:: Exercise description ::
Go through the entries below and print, exactly, the lines starting at the one with "ATOM 21 O O" and ending at the one with "ATOM 69 C C", keeping both ends and no others.

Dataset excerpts
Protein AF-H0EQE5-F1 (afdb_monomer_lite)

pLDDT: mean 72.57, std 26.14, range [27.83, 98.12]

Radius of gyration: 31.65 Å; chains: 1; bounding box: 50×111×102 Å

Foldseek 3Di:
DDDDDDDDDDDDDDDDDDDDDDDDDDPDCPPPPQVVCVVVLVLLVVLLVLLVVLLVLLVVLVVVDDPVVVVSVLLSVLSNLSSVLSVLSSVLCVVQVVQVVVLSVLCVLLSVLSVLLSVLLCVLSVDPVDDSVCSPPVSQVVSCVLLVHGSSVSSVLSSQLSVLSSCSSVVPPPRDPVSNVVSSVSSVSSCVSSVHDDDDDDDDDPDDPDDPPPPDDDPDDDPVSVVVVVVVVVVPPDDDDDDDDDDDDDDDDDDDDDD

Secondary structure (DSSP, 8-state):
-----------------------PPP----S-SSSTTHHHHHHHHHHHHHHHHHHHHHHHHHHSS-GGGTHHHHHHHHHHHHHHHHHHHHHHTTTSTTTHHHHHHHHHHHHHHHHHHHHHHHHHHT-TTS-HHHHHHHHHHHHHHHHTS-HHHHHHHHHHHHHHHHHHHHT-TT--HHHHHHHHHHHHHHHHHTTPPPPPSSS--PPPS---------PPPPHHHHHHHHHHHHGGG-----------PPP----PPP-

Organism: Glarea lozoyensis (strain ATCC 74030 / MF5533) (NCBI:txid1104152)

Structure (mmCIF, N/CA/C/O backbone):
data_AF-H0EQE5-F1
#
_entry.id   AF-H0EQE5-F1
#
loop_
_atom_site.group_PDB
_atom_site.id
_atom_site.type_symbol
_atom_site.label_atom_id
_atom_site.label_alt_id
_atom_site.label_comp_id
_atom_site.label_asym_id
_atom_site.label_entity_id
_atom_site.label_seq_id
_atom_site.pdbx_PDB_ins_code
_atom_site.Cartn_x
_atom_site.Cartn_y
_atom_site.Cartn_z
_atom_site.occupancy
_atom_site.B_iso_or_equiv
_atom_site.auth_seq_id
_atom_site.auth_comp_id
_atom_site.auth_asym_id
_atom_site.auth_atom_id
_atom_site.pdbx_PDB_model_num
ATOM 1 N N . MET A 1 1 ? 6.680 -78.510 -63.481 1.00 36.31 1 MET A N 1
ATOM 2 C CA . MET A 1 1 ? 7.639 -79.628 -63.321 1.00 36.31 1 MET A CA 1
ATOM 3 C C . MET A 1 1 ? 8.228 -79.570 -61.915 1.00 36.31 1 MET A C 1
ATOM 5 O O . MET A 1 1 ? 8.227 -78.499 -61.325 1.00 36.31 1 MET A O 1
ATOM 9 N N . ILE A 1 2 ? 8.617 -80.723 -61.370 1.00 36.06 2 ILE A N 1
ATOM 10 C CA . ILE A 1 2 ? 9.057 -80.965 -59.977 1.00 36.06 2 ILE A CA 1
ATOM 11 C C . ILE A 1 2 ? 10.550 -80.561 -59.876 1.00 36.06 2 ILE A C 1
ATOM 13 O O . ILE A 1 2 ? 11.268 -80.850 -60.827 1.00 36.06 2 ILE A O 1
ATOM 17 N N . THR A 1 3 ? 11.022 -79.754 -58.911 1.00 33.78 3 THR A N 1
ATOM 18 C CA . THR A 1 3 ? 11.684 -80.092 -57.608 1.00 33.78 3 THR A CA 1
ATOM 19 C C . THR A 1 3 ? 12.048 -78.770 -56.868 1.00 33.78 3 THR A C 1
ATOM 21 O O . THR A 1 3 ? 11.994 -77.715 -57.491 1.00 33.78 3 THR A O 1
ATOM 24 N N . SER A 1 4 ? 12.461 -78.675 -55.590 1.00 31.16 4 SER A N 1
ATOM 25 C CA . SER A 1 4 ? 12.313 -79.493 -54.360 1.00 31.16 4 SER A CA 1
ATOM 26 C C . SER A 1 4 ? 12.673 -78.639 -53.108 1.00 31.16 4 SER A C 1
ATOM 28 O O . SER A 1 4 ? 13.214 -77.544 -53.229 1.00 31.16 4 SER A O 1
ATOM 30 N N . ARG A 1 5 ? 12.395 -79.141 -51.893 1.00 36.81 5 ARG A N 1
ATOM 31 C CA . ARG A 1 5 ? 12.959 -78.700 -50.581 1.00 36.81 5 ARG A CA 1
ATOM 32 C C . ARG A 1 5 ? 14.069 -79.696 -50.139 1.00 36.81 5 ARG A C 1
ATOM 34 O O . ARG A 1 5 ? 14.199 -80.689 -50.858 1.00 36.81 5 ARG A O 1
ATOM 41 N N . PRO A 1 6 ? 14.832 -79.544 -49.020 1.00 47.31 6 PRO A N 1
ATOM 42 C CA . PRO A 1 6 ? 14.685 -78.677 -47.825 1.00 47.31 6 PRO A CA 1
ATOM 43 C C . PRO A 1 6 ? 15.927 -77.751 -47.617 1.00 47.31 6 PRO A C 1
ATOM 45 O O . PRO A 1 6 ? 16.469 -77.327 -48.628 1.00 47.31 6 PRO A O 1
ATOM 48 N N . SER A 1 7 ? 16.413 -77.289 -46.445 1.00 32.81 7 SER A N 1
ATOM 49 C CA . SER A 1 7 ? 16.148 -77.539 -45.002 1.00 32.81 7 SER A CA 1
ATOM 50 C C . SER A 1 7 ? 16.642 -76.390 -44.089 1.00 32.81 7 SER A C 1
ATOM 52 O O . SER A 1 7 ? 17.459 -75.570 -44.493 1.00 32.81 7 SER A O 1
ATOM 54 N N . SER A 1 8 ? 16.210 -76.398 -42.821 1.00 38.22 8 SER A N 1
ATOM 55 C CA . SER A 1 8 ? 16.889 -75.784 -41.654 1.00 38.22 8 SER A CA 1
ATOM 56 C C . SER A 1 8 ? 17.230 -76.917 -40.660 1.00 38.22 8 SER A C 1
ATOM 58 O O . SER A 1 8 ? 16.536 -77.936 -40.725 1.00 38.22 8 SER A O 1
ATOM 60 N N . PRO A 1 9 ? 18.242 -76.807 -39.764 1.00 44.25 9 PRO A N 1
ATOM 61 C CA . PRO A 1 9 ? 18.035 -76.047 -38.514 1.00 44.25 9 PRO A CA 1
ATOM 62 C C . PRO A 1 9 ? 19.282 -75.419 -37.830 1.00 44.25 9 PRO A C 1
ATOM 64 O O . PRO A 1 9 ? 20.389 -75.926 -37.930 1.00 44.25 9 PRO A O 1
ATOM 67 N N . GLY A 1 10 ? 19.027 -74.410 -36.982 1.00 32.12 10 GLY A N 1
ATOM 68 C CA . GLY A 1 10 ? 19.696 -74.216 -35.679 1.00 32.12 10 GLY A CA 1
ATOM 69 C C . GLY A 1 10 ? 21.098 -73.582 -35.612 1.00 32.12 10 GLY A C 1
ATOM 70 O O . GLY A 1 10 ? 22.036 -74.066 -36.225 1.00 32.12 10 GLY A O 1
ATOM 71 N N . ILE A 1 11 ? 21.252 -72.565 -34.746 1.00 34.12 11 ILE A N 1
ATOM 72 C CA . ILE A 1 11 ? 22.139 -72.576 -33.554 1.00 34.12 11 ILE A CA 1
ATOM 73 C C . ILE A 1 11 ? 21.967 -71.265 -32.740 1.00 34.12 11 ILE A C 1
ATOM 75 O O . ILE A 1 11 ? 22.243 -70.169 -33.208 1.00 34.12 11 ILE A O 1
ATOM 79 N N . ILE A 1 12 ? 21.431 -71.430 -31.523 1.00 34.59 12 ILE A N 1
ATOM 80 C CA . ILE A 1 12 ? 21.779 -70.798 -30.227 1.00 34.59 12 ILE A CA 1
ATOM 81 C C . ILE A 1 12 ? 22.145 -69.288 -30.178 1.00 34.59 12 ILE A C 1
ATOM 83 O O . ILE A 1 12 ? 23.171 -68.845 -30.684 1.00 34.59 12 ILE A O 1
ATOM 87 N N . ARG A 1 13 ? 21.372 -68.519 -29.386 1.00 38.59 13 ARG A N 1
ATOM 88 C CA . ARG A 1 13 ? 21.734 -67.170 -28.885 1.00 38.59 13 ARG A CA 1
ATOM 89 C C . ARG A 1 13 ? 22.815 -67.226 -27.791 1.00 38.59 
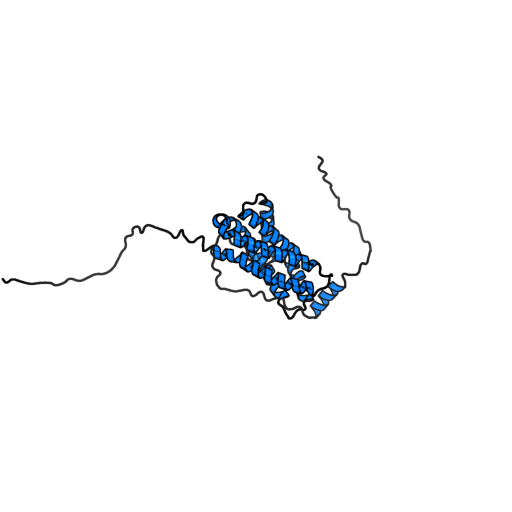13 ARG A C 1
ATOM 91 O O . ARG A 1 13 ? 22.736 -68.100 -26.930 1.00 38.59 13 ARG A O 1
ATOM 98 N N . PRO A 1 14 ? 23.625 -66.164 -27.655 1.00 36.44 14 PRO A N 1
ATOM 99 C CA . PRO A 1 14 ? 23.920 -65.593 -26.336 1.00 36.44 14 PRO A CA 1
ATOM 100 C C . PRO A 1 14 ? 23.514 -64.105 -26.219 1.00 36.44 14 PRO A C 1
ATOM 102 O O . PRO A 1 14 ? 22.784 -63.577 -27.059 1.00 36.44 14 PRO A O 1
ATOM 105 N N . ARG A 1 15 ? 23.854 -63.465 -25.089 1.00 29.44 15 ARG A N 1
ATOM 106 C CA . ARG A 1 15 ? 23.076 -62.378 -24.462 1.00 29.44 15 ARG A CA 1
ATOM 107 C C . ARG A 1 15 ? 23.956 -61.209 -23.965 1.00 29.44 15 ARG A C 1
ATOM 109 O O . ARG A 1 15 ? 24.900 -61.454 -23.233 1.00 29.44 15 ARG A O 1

:: Solution below ::
ATOM 21 O O . THR A 1 3 ? 11.994 -77.715 -57.491 1.00 33.78 3 THR A O 1
ATOM 24 N N . SER A 1 4 ? 12.461 -78.675 -55.590 1.00 31.16 4 SER A N 1
ATOM 25 C CA . SER A 1 4 ? 12.313 -79.493 -54.360 1.00 31.16 4 SER A CA 1
ATOM 26 C C . SER A 1 4 ? 12.673 -78.639 -53.108 1.00 31.16 4 SER A C 1
ATOM 28 O O . SER A 1 4 ? 13.214 -77.544 -53.229 1.00 31.16 4 SER A O 1
ATOM 30 N N . ARG A 1 5 ? 12.395 -79.141 -51.893 1.00 36.81 5 ARG A N 1
ATOM 31 C CA . ARG A 1 5 ? 12.959 -78.700 -50.581 1.00 36.81 5 ARG A CA 1
ATOM 32 C C . ARG A 1 5 ? 14.069 -79.696 -50.139 1.00 36.81 5 ARG A C 1
ATOM 34 O O . ARG A 1 5 ? 14.199 -80.689 -50.858 1.00 36.81 5 ARG A O 1
ATOM 41 N N . PRO A 1 6 ? 14.832 -79.544 -49.020 1.00 47.31 6 PRO A N 1
ATOM 42 C CA . PRO A 1 6 ? 14.685 -78.677 -47.825 1.00 47.31 6 PRO A CA 1
ATOM 43 C C . PRO A 1 6 ? 15.927 -77.751 -47.617 1.00 47.31 6 PRO A C 1
ATOM 45 O O . PRO A 1 6 ? 16.469 -77.327 -48.628 1.00 47.31 6 PRO A O 1
ATOM 48 N N . SER A 1 7 ? 16.413 -77.289 -46.445 1.00 32.81 7 SER A N 1
ATOM 49 C CA . SER A 1 7 ? 16.148 -77.539 -45.002 1.00 32.81 7 SER A CA 1
ATOM 50 C C . SER A 1 7 ? 16.642 -76.390 -44.089 1.00 32.81 7 SER A C 1
ATOM 52 O O . SER A 1 7 ? 17.459 -75.570 -44.493 1.00 32.81 7 SER A O 1
ATOM 54 N N . SER A 1 8 ? 16.210 -76.398 -42.821 1.00 38.22 8 SER A N 1
ATOM 55 C CA . SER A 1 8 ? 16.889 -75.784 -41.654 1.00 38.22 8 SER A CA 1
ATOM 56 C C . SER A 1 8 ? 17.230 -76.917 -40.660 1.00 38.22 8 SER A C 1
ATOM 58 O O . SER A 1 8 ? 16.536 -77.936 -40.725 1.00 38.22 8 SER A O 1
ATOM 60 N N . PRO A 1 9 ? 18.242 -76.807 -39.764 1.00 44.25 9 PRO A N 1
ATOM 61 C CA . PRO A 1 9 ? 18.035 -76.047 -38.514 1.00 44.25 9 PRO A CA 1
ATOM 62 C C . PRO A 1 9 ? 19.282 -75.419 -37.830 1.00 44.25 9 PRO A C 1
ATOM 64 O O . PRO A 1 9 ? 20.389 -75.926 -37.930 1.00 44.25 9 PRO A O 1
ATOM 67 N N . GLY A 1 10 ? 19.027 -74.410 -36.982 1.00 32.12 10 GLY A N 1
ATOM 68 C CA . GLY A 1 10 ? 19.696 -74.216 -35.679 1.00 32.12 10 GLY A CA 1
ATOM 69 C C . GLY A 1 10 ? 21.098 -73.582 -35.612 1.00 32.12 10 GLY A C 1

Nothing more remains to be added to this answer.